Identify all lines below that hold "musculus" and collect them.

- Material for the task:
%%

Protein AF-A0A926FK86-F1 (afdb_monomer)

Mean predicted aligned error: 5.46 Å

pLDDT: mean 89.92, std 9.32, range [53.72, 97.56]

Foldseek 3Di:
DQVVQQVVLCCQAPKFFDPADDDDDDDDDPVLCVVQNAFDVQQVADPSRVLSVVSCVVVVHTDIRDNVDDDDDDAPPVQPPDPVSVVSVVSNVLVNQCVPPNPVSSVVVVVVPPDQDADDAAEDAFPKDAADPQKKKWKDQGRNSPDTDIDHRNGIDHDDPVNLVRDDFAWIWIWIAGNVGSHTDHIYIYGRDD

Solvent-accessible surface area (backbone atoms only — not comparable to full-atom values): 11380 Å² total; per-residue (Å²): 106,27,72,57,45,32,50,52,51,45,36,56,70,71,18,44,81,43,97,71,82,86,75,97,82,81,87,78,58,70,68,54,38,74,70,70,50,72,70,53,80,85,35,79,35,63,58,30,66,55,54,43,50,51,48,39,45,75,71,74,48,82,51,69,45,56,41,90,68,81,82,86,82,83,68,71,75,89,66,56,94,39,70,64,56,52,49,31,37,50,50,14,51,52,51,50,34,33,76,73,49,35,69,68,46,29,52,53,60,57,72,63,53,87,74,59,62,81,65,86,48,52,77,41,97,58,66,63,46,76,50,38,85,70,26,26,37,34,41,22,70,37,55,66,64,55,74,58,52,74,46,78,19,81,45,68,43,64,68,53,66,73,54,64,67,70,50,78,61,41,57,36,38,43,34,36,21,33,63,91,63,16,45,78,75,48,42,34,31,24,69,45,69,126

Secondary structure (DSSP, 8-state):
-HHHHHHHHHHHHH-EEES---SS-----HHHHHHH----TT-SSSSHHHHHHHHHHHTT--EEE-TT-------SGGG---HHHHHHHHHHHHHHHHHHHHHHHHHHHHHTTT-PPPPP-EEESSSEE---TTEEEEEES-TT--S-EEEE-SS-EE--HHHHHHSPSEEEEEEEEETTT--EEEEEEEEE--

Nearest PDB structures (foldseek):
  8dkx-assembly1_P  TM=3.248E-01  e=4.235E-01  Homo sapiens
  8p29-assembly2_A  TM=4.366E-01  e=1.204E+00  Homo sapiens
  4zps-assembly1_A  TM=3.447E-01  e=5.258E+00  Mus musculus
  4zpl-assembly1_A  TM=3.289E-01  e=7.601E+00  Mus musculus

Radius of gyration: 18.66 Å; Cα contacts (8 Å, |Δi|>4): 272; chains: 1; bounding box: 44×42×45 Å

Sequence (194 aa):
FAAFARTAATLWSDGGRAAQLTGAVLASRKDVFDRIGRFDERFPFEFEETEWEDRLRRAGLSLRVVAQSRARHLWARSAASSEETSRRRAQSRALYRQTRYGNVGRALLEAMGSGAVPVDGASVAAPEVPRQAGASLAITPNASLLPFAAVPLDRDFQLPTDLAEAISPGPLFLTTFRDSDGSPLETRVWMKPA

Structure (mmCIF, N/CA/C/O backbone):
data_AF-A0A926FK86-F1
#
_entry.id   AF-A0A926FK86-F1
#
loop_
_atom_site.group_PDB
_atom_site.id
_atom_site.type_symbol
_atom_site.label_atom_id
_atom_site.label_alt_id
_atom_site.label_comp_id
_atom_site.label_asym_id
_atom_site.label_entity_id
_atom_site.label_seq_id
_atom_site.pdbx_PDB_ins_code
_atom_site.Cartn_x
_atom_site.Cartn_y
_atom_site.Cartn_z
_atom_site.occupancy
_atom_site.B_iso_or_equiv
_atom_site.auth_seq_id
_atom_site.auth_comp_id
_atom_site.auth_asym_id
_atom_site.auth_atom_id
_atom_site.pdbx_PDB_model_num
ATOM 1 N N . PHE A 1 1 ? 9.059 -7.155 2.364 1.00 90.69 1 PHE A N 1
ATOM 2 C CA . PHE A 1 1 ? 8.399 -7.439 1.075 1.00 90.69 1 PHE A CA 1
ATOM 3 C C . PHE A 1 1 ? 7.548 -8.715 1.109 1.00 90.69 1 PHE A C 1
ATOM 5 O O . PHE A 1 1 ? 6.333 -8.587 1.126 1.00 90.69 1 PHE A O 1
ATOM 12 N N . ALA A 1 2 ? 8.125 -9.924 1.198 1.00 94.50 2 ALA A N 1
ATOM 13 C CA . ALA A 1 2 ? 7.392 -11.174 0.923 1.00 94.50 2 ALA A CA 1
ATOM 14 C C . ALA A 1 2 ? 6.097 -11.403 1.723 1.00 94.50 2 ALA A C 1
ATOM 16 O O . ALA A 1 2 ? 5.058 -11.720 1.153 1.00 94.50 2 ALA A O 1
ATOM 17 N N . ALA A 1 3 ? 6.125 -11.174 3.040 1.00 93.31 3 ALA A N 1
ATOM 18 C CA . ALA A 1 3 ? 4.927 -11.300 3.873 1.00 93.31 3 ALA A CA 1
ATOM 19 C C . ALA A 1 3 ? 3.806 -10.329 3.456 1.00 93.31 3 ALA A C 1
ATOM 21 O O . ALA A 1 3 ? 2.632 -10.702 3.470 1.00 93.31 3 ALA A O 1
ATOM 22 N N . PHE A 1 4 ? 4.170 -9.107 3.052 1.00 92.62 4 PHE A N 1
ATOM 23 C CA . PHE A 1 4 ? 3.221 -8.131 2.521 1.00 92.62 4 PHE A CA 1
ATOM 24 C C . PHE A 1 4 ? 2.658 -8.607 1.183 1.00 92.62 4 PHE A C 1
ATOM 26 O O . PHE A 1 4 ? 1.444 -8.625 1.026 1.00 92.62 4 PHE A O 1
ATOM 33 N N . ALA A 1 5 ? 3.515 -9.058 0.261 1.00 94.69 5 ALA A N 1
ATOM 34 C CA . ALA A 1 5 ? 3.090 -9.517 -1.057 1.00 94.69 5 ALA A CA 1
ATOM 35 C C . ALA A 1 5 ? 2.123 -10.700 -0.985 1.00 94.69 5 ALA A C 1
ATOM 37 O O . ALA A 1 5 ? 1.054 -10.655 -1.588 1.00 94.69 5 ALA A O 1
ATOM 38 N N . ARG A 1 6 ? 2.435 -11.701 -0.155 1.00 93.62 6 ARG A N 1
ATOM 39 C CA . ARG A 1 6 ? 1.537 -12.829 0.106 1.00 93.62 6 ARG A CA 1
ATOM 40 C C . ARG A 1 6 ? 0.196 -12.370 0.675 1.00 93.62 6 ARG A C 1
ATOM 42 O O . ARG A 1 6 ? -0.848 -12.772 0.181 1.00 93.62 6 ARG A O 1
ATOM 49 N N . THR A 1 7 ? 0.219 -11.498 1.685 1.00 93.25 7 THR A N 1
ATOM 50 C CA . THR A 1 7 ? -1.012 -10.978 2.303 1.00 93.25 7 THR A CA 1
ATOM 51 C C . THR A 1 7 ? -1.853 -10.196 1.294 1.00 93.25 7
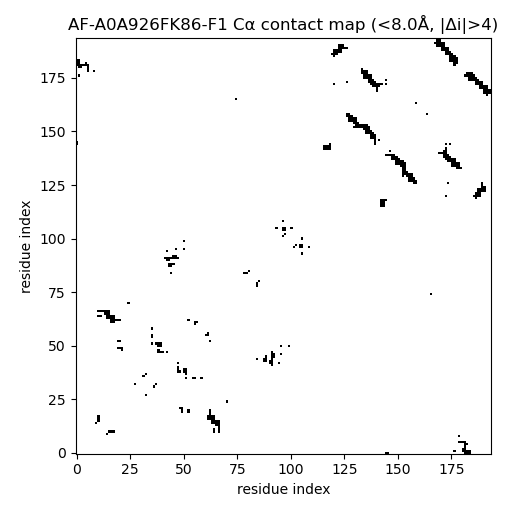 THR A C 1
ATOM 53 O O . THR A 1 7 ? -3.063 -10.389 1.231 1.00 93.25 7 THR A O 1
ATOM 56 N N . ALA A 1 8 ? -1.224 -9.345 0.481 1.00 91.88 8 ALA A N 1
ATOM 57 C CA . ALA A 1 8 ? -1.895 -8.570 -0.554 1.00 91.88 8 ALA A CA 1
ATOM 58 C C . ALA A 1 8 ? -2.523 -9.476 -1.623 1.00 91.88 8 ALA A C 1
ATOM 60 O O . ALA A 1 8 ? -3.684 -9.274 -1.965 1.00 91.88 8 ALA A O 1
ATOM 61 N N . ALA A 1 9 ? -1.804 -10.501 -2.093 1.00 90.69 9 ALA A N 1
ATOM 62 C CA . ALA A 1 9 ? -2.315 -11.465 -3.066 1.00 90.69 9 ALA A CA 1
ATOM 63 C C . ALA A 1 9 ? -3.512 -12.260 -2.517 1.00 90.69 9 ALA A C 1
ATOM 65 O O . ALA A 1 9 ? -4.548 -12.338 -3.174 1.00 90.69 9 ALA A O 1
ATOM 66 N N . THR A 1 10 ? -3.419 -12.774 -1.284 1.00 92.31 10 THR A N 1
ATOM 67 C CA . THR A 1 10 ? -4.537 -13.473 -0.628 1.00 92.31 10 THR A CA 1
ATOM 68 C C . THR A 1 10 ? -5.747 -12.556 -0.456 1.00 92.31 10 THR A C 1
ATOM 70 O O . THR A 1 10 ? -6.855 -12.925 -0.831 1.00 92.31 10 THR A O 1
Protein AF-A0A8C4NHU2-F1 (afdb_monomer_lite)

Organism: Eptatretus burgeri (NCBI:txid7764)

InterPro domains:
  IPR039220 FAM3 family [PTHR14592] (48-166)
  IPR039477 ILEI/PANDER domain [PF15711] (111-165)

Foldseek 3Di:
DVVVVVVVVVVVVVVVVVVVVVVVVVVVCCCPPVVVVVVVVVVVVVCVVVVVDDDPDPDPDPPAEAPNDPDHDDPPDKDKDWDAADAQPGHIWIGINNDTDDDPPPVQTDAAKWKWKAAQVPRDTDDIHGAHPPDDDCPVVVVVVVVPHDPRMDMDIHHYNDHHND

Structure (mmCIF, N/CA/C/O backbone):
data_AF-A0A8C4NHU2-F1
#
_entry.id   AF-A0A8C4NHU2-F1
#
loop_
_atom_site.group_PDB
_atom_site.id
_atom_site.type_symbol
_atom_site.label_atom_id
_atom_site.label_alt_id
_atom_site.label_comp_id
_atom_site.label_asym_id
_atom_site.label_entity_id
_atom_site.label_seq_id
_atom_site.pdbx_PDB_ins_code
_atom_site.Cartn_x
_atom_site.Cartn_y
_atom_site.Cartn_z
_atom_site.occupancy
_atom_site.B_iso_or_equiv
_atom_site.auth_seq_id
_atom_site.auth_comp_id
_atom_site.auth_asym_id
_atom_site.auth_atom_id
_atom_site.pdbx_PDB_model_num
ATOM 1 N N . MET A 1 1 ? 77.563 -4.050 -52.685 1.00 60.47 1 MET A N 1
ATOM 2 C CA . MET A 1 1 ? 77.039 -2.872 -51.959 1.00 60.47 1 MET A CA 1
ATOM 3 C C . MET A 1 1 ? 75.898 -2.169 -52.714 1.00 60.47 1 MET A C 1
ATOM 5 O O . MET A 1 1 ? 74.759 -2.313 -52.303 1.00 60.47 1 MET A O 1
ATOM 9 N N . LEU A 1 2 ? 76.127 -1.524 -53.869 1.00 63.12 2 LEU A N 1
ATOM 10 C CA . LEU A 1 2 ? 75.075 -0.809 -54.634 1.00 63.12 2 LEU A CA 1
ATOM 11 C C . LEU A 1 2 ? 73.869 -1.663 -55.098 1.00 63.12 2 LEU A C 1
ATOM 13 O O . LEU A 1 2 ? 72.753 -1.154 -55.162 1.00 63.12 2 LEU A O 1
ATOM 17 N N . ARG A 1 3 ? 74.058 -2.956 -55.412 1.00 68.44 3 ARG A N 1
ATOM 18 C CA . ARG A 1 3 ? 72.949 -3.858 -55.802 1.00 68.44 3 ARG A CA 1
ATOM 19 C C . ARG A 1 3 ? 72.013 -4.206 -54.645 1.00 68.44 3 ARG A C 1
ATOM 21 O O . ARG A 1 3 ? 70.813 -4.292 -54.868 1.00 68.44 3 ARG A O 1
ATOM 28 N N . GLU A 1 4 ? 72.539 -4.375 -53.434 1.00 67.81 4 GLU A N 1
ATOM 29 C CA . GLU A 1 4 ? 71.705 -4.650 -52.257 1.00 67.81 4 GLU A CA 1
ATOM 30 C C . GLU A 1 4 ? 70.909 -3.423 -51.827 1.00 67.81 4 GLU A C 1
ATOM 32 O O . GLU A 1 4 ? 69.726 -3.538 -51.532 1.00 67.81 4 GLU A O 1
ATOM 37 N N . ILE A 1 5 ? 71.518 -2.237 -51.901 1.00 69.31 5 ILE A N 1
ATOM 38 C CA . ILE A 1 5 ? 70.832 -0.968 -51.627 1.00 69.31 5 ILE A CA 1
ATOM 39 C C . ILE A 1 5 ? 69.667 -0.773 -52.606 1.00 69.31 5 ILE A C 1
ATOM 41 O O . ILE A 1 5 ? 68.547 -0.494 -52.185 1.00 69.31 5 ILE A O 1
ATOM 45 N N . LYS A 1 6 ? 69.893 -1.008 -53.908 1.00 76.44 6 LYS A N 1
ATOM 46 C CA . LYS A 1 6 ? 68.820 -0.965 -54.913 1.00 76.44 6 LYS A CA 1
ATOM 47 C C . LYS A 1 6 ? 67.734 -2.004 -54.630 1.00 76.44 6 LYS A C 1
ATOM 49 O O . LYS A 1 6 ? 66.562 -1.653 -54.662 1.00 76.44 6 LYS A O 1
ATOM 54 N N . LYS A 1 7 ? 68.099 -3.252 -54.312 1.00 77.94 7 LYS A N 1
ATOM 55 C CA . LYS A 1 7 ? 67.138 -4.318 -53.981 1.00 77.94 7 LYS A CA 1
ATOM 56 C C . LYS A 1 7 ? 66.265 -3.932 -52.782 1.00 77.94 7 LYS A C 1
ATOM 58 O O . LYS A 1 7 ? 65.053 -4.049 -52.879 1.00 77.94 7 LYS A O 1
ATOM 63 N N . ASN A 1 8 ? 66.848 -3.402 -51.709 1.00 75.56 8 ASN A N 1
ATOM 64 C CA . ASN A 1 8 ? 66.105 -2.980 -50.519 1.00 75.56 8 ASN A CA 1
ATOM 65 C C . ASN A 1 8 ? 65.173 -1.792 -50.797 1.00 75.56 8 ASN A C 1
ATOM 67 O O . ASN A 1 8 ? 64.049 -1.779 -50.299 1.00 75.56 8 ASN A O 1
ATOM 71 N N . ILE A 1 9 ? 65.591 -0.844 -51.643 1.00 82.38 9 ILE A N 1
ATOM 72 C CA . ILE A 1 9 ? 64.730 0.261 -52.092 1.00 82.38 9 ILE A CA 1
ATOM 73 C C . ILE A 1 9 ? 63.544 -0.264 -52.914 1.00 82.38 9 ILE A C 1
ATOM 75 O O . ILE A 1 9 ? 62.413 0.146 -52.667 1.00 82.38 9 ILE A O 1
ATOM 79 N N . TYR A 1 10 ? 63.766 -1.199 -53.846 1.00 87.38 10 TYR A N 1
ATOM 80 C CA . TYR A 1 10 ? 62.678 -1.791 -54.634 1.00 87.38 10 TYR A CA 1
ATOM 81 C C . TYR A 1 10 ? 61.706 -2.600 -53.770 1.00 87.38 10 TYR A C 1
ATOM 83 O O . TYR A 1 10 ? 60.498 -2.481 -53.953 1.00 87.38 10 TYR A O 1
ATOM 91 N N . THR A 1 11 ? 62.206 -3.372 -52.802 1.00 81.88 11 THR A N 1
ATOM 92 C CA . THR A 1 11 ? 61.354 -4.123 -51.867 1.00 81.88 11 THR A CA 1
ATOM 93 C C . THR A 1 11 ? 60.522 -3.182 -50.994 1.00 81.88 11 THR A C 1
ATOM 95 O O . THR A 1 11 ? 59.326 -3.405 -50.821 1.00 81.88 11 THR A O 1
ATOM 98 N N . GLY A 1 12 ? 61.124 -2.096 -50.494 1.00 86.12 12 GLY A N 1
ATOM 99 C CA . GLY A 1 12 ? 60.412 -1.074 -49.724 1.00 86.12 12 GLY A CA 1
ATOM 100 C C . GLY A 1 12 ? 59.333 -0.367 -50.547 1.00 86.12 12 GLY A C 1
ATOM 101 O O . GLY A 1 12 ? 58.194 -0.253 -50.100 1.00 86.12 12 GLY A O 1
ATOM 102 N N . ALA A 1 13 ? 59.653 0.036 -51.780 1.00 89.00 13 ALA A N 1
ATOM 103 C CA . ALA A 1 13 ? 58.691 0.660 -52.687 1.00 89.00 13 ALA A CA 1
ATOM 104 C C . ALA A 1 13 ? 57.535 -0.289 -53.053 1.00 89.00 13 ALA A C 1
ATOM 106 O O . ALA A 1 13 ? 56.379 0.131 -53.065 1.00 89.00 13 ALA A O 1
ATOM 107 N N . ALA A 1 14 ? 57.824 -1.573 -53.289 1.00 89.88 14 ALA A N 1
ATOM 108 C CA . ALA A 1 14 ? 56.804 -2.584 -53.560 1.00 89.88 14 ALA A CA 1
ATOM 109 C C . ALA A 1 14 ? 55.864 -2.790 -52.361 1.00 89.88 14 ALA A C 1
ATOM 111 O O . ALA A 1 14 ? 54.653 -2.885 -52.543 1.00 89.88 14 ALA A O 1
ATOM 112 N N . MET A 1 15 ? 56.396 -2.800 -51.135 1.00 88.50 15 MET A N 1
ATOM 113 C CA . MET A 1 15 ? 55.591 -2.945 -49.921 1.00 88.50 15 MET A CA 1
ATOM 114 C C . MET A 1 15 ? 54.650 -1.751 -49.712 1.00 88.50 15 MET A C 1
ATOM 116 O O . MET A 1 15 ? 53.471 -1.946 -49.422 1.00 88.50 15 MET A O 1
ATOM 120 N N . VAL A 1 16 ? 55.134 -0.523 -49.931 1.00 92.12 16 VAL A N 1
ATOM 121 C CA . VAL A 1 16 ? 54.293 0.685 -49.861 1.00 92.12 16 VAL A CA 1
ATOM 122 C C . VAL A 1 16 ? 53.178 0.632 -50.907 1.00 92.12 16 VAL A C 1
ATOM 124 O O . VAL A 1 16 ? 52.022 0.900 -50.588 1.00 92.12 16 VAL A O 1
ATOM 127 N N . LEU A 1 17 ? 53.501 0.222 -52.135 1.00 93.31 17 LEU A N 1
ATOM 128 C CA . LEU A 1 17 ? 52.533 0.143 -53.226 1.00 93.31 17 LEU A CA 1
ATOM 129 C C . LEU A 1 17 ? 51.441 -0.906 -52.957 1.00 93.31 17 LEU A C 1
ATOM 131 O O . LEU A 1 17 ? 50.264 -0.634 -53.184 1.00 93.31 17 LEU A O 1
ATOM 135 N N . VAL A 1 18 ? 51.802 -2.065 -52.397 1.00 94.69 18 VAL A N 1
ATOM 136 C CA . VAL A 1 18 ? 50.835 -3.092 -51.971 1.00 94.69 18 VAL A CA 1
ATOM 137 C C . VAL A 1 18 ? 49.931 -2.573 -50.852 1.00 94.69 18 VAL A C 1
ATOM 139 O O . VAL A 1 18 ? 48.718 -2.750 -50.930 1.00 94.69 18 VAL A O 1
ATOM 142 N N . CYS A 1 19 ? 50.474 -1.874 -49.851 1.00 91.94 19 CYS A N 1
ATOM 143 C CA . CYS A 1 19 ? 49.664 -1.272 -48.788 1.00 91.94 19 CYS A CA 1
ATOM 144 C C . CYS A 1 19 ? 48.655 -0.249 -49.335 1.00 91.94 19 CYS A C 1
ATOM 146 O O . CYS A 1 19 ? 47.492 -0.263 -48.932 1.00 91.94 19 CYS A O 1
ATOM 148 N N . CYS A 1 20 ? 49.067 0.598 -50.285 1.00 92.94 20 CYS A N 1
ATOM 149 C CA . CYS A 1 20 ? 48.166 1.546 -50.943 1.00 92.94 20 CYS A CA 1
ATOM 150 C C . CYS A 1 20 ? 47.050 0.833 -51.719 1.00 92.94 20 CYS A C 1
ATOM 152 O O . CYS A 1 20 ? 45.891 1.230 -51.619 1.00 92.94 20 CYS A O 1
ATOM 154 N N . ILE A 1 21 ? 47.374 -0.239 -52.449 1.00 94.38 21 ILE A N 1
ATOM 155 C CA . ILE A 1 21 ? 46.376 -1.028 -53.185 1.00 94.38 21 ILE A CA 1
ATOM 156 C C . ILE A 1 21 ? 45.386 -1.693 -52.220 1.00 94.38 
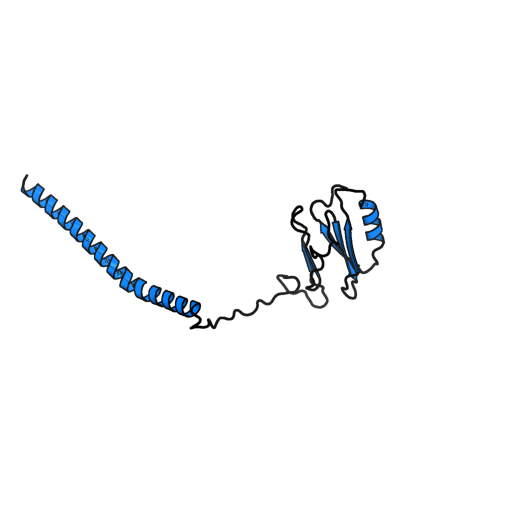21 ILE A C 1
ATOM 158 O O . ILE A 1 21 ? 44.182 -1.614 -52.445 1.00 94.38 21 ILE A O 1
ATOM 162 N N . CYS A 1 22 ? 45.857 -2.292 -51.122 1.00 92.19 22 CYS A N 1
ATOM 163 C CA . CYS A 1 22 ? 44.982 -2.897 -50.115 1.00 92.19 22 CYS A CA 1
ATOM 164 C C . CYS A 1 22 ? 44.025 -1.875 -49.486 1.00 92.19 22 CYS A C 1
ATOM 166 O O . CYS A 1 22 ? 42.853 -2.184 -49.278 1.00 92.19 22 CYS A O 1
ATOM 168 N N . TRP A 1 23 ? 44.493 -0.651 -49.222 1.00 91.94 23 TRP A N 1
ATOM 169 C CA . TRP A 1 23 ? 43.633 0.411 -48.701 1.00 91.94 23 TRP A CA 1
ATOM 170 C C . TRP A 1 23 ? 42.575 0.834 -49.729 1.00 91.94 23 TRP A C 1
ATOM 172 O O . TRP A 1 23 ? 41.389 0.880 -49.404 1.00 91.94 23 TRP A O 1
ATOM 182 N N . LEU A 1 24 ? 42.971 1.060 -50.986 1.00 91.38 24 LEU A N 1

%%

- Expected output:
  4zps-assembly1_A  TM=3.447E-01  e=5.258E+00  Mus musculus
  4zpl-assembly1_A  TM=3.289E-01  e=7.601E+00  Mus musculus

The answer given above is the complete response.